##### Exercise inputs
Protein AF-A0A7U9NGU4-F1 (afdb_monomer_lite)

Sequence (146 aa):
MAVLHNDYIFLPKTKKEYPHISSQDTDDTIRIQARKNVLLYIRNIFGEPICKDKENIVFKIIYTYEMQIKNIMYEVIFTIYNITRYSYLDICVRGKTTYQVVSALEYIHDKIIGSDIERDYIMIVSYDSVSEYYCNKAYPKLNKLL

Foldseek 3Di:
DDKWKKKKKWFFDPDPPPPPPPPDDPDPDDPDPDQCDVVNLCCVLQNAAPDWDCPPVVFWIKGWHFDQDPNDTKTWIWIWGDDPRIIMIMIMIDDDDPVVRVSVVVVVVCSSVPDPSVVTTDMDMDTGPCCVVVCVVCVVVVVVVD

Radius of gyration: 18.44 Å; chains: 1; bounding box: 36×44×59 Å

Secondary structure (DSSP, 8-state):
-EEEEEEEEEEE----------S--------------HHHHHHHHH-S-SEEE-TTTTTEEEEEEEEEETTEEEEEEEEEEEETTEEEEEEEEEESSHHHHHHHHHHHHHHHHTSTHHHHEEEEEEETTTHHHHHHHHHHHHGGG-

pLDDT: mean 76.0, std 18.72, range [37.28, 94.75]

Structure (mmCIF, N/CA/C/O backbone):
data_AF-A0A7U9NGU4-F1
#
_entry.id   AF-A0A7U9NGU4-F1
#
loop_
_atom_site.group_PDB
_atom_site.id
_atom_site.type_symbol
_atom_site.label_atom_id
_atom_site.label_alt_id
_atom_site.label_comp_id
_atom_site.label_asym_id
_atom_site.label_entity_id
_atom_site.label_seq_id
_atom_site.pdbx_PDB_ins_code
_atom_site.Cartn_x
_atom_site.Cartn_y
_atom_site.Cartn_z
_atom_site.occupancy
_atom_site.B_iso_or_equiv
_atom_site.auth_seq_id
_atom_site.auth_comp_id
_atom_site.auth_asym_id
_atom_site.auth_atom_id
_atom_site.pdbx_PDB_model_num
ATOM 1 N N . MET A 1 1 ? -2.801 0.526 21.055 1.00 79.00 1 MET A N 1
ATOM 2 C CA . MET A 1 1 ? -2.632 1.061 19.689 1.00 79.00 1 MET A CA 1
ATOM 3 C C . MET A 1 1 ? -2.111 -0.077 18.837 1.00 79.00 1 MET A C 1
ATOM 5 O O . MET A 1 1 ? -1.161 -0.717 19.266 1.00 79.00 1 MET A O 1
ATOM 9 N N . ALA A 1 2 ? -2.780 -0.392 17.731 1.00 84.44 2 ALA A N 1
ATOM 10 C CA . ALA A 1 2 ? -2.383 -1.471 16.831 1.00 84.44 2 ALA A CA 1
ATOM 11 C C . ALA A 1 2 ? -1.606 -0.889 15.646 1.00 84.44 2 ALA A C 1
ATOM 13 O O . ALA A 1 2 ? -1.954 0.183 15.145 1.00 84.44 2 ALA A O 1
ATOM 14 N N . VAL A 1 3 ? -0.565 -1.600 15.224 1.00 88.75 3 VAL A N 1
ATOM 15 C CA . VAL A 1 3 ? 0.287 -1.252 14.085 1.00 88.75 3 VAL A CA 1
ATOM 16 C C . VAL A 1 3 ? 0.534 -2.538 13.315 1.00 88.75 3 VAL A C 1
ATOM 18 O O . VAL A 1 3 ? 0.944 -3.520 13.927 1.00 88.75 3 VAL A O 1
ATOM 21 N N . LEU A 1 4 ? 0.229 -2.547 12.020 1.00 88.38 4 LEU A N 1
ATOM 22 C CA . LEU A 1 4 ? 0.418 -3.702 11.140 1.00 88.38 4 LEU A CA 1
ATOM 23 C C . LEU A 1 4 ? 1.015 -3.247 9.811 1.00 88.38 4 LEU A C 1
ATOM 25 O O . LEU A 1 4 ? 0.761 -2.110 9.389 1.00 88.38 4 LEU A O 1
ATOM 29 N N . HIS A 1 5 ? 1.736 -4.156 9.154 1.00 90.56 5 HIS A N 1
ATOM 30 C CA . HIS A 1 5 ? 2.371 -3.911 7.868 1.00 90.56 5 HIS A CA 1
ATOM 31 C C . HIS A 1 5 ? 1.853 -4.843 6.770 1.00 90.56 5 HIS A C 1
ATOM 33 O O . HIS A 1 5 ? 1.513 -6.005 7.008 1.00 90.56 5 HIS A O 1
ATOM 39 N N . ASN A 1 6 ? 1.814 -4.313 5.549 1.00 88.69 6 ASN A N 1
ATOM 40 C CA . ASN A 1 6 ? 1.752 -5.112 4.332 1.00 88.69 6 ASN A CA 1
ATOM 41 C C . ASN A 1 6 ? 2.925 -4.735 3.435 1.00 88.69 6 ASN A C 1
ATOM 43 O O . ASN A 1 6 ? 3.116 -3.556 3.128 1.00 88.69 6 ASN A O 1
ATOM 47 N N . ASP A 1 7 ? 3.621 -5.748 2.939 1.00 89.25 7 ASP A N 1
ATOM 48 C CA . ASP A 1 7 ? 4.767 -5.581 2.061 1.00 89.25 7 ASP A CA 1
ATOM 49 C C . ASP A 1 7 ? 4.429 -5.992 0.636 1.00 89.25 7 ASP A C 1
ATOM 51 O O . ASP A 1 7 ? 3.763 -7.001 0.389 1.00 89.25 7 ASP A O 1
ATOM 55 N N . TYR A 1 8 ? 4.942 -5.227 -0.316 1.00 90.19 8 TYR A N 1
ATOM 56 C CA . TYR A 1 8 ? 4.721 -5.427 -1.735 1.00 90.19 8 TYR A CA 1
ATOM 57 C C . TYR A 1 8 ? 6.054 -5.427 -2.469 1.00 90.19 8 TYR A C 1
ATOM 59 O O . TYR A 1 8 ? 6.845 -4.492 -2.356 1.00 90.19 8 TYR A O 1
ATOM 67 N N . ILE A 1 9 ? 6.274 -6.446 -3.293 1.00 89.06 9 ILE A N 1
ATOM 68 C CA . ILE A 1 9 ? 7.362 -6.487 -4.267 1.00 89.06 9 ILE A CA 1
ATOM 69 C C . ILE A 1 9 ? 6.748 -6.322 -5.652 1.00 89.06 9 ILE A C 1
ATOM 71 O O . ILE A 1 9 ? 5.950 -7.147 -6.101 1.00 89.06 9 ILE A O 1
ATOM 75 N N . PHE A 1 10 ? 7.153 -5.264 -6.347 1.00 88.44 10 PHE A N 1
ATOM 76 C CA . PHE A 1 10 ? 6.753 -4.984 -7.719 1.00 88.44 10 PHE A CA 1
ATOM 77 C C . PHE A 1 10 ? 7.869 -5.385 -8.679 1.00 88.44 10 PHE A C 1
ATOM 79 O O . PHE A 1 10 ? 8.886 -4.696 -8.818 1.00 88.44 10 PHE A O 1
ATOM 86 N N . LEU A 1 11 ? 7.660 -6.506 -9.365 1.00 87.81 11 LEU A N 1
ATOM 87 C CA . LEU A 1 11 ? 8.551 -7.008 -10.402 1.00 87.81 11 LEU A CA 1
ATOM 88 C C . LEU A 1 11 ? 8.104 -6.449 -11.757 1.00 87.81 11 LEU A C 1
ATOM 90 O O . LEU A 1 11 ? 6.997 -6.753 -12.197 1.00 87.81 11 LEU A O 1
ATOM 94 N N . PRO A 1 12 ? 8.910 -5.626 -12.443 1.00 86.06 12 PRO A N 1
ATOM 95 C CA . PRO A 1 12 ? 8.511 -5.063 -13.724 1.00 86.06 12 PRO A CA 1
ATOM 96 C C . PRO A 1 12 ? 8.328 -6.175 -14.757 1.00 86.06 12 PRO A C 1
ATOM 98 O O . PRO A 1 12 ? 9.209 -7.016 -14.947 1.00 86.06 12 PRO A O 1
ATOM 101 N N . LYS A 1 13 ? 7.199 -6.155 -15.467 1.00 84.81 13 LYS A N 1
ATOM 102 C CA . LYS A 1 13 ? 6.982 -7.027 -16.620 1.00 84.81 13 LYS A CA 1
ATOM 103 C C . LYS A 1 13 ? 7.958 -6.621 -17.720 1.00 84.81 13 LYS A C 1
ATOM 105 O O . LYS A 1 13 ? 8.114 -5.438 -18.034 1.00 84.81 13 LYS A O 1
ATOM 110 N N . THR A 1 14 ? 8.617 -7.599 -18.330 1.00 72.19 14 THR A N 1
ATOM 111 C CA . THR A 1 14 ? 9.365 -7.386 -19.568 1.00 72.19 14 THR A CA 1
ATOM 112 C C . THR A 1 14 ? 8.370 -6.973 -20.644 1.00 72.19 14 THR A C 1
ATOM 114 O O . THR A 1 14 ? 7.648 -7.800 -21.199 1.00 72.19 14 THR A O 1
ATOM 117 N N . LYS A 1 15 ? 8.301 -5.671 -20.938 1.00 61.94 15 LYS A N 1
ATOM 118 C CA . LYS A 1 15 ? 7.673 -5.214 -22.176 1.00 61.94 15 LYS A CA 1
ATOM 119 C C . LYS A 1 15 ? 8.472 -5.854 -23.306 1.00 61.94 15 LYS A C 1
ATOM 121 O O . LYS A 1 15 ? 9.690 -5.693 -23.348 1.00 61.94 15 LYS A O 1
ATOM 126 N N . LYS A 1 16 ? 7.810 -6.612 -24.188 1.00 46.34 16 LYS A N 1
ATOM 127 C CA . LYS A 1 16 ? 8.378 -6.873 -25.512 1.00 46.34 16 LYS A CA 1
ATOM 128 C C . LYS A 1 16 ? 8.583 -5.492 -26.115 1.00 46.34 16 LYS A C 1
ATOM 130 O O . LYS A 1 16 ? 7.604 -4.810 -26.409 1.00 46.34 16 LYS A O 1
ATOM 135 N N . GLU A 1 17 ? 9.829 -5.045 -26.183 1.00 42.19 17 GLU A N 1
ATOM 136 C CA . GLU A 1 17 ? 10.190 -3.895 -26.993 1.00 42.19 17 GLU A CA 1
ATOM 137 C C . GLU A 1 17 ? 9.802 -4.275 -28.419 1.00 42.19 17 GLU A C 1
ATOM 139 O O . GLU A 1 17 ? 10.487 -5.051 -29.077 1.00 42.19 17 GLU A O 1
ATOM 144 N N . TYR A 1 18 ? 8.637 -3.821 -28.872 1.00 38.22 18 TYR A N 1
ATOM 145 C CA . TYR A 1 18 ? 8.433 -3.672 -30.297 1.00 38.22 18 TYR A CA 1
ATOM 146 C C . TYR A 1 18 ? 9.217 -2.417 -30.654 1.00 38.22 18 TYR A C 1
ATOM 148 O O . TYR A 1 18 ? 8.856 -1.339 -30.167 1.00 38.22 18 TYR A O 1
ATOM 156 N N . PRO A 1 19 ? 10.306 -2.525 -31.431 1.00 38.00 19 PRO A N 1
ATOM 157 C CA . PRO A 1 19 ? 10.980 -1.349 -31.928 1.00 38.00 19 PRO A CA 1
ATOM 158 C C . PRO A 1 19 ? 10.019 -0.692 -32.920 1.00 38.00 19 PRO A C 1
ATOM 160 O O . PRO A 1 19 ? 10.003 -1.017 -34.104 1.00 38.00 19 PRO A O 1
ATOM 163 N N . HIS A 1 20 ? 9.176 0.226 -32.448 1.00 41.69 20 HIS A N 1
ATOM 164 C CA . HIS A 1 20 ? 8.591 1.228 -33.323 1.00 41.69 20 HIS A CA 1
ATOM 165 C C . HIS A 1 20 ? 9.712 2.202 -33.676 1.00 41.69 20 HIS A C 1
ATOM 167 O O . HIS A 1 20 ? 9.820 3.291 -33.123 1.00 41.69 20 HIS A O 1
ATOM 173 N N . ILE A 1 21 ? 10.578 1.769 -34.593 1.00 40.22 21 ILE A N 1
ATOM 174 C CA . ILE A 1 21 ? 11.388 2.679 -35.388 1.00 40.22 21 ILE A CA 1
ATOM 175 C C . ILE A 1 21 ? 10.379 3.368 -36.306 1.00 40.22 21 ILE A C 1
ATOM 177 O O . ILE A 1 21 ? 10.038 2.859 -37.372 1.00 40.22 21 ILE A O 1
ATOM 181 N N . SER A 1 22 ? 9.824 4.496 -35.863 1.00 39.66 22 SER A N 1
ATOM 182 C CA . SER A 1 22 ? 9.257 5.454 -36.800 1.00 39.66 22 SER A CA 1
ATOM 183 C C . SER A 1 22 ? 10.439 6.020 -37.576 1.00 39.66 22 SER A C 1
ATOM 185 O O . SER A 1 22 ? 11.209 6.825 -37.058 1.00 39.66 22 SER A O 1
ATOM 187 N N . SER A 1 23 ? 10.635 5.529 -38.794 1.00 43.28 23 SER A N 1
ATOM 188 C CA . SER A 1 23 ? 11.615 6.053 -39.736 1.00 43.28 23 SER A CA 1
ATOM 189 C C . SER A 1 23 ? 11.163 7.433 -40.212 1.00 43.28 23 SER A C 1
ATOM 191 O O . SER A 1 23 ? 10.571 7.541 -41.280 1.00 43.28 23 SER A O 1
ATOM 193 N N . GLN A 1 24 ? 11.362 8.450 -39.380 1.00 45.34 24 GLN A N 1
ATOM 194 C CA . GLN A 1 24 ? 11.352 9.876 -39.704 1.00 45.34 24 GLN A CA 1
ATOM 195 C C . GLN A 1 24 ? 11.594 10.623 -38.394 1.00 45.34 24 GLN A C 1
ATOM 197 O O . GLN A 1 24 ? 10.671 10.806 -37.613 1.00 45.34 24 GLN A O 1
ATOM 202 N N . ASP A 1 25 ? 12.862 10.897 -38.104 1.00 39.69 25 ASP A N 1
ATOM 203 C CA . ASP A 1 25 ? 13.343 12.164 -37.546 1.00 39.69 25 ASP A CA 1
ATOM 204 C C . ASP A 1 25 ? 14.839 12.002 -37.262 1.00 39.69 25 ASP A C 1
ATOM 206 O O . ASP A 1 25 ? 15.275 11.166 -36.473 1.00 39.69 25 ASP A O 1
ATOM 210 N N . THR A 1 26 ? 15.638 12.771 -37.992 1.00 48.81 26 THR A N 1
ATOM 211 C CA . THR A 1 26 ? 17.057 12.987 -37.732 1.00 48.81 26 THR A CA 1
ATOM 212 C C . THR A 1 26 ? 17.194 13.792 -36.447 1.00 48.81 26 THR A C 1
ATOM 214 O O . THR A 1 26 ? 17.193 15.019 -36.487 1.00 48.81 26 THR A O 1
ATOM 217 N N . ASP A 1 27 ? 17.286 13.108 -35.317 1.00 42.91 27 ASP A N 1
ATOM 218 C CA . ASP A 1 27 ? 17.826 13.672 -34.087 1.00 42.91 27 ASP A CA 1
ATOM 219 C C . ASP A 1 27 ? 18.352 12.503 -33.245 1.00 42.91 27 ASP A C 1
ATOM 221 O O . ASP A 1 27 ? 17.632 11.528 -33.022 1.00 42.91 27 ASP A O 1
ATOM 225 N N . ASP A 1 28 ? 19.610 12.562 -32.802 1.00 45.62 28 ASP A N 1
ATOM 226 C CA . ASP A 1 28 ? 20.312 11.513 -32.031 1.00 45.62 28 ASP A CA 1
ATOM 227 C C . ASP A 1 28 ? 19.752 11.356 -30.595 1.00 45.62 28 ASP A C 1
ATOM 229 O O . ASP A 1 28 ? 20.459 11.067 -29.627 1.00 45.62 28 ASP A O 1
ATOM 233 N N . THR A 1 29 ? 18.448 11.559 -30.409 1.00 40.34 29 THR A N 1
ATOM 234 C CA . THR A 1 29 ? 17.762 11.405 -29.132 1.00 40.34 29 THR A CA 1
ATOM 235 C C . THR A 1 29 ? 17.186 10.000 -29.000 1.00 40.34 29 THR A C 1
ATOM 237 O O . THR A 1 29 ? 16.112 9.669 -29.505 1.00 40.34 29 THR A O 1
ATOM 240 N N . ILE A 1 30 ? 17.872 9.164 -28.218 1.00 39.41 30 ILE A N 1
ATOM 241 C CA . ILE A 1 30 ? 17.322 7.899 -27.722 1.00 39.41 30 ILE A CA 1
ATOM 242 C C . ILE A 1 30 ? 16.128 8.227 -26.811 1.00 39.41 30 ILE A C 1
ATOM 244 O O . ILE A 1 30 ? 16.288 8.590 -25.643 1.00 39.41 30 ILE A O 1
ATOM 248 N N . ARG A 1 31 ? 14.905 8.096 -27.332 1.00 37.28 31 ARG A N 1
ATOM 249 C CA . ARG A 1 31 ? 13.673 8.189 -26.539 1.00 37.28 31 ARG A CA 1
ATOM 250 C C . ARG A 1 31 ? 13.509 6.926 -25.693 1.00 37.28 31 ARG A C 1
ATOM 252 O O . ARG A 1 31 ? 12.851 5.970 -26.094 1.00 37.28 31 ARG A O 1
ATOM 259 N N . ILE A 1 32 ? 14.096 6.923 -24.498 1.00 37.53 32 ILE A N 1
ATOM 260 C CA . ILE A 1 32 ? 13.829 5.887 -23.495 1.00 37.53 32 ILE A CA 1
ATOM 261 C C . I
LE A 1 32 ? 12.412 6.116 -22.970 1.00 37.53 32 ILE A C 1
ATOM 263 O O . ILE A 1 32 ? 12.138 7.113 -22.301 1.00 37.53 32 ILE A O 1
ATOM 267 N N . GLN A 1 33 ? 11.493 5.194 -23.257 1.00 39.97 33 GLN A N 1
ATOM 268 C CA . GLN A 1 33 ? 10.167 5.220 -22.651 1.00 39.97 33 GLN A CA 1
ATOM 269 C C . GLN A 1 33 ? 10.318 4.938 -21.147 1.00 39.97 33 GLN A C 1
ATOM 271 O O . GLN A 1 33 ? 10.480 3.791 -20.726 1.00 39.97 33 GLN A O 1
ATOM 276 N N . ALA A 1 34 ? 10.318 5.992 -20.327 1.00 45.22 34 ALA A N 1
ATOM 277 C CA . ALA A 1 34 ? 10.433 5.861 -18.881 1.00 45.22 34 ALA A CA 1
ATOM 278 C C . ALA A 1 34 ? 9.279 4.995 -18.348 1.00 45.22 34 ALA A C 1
##########
§ **Your instructions**
Give back exactly the lines above starting at the line where "ATOM 76 C CA" appears and ending at the line where "ATOM 117 N N" appears, both included, with no other lines.

§ **Result of the exercise**
ATOM 76 C CA . PHE A 1 10 ? 6.753 -4.984 -7.719 1.00 88.44 10 PHE A CA 1
ATOM 77 C C . PHE A 1 10 ? 7.869 -5.385 -8.679 1.00 88.44 10 PHE A C 1
ATOM 79 O O . PHE A 1 10 ? 8.886 -4.696 -8.818 1.00 88.44 10 PHE A O 1
ATOM 86 N N . LEU A 1 11 ? 7.660 -6.506 -9.365 1.00 87.81 11 LEU A N 1
ATOM 87 C CA . LEU A 1 11 ? 8.551 -7.008 -10.402 1.00 87.81 11 LEU A CA 1
ATOM 88 C C . LEU A 1 11 ? 8.104 -6.449 -11.757 1.00 87.81 11 LEU A C 1
ATOM 90 O O . LEU A 1 11 ? 6.997 -6.753 -12.197 1.00 87.81 11 LEU A O 1
ATOM 94 N N . PRO A 1 12 ? 8.910 -5.626 -12.443 1.00 86.06 12 PRO A N 1
ATOM 95 C CA . PRO A 1 12 ? 8.511 -5.063 -13.724 1.00 86.06 12 PRO A CA 1
ATOM 96 C C . PRO A 1 12 ? 8.328 -6.175 -14.757 1.00 86.06 12 PRO A C 1
ATOM 98 O O . PRO A 1 12 ? 9.209 -7.016 -14.947 1.00 86.06 12 PRO A O 1
ATOM 101 N N . LYS A 1 13 ? 7.199 -6.155 -15.467 1.00 84.81 13 LYS A N 1
ATOM 102 C CA . LYS A 1 13 ? 6.982 -7.027 -16.620 1.00 84.81 13 LYS A CA 1
ATOM 103 C C . LYS A 1 13 ? 7.958 -6.621 -17.720 1.00 84.81 13 LYS A C 1
ATOM 105 O O . LYS A 1 13 ? 8.114 -5.438 -18.034 1.00 84.81 13 LYS A O 1
ATOM 110 N N . THR A 1 14 ? 8.617 -7.599 -18.330 1.00 72.19 14 THR A N 1
ATOM 111 C CA . THR A 1 14 ? 9.365 -7.386 -19.568 1.00 72.19 14 THR A CA 1
ATOM 112 C C . THR A 1 14 ? 8.370 -6.973 -20.644 1.00 72.19 14 THR A C 1
ATOM 114 O O . THR A 1 14 ? 7.648 -7.800 -21.199 1.00 72.19 14 THR A O 1
ATOM 117 N N . LYS A 1 15 ? 8.301 -5.671 -20.938 1.00 61.94 15 LYS A N 1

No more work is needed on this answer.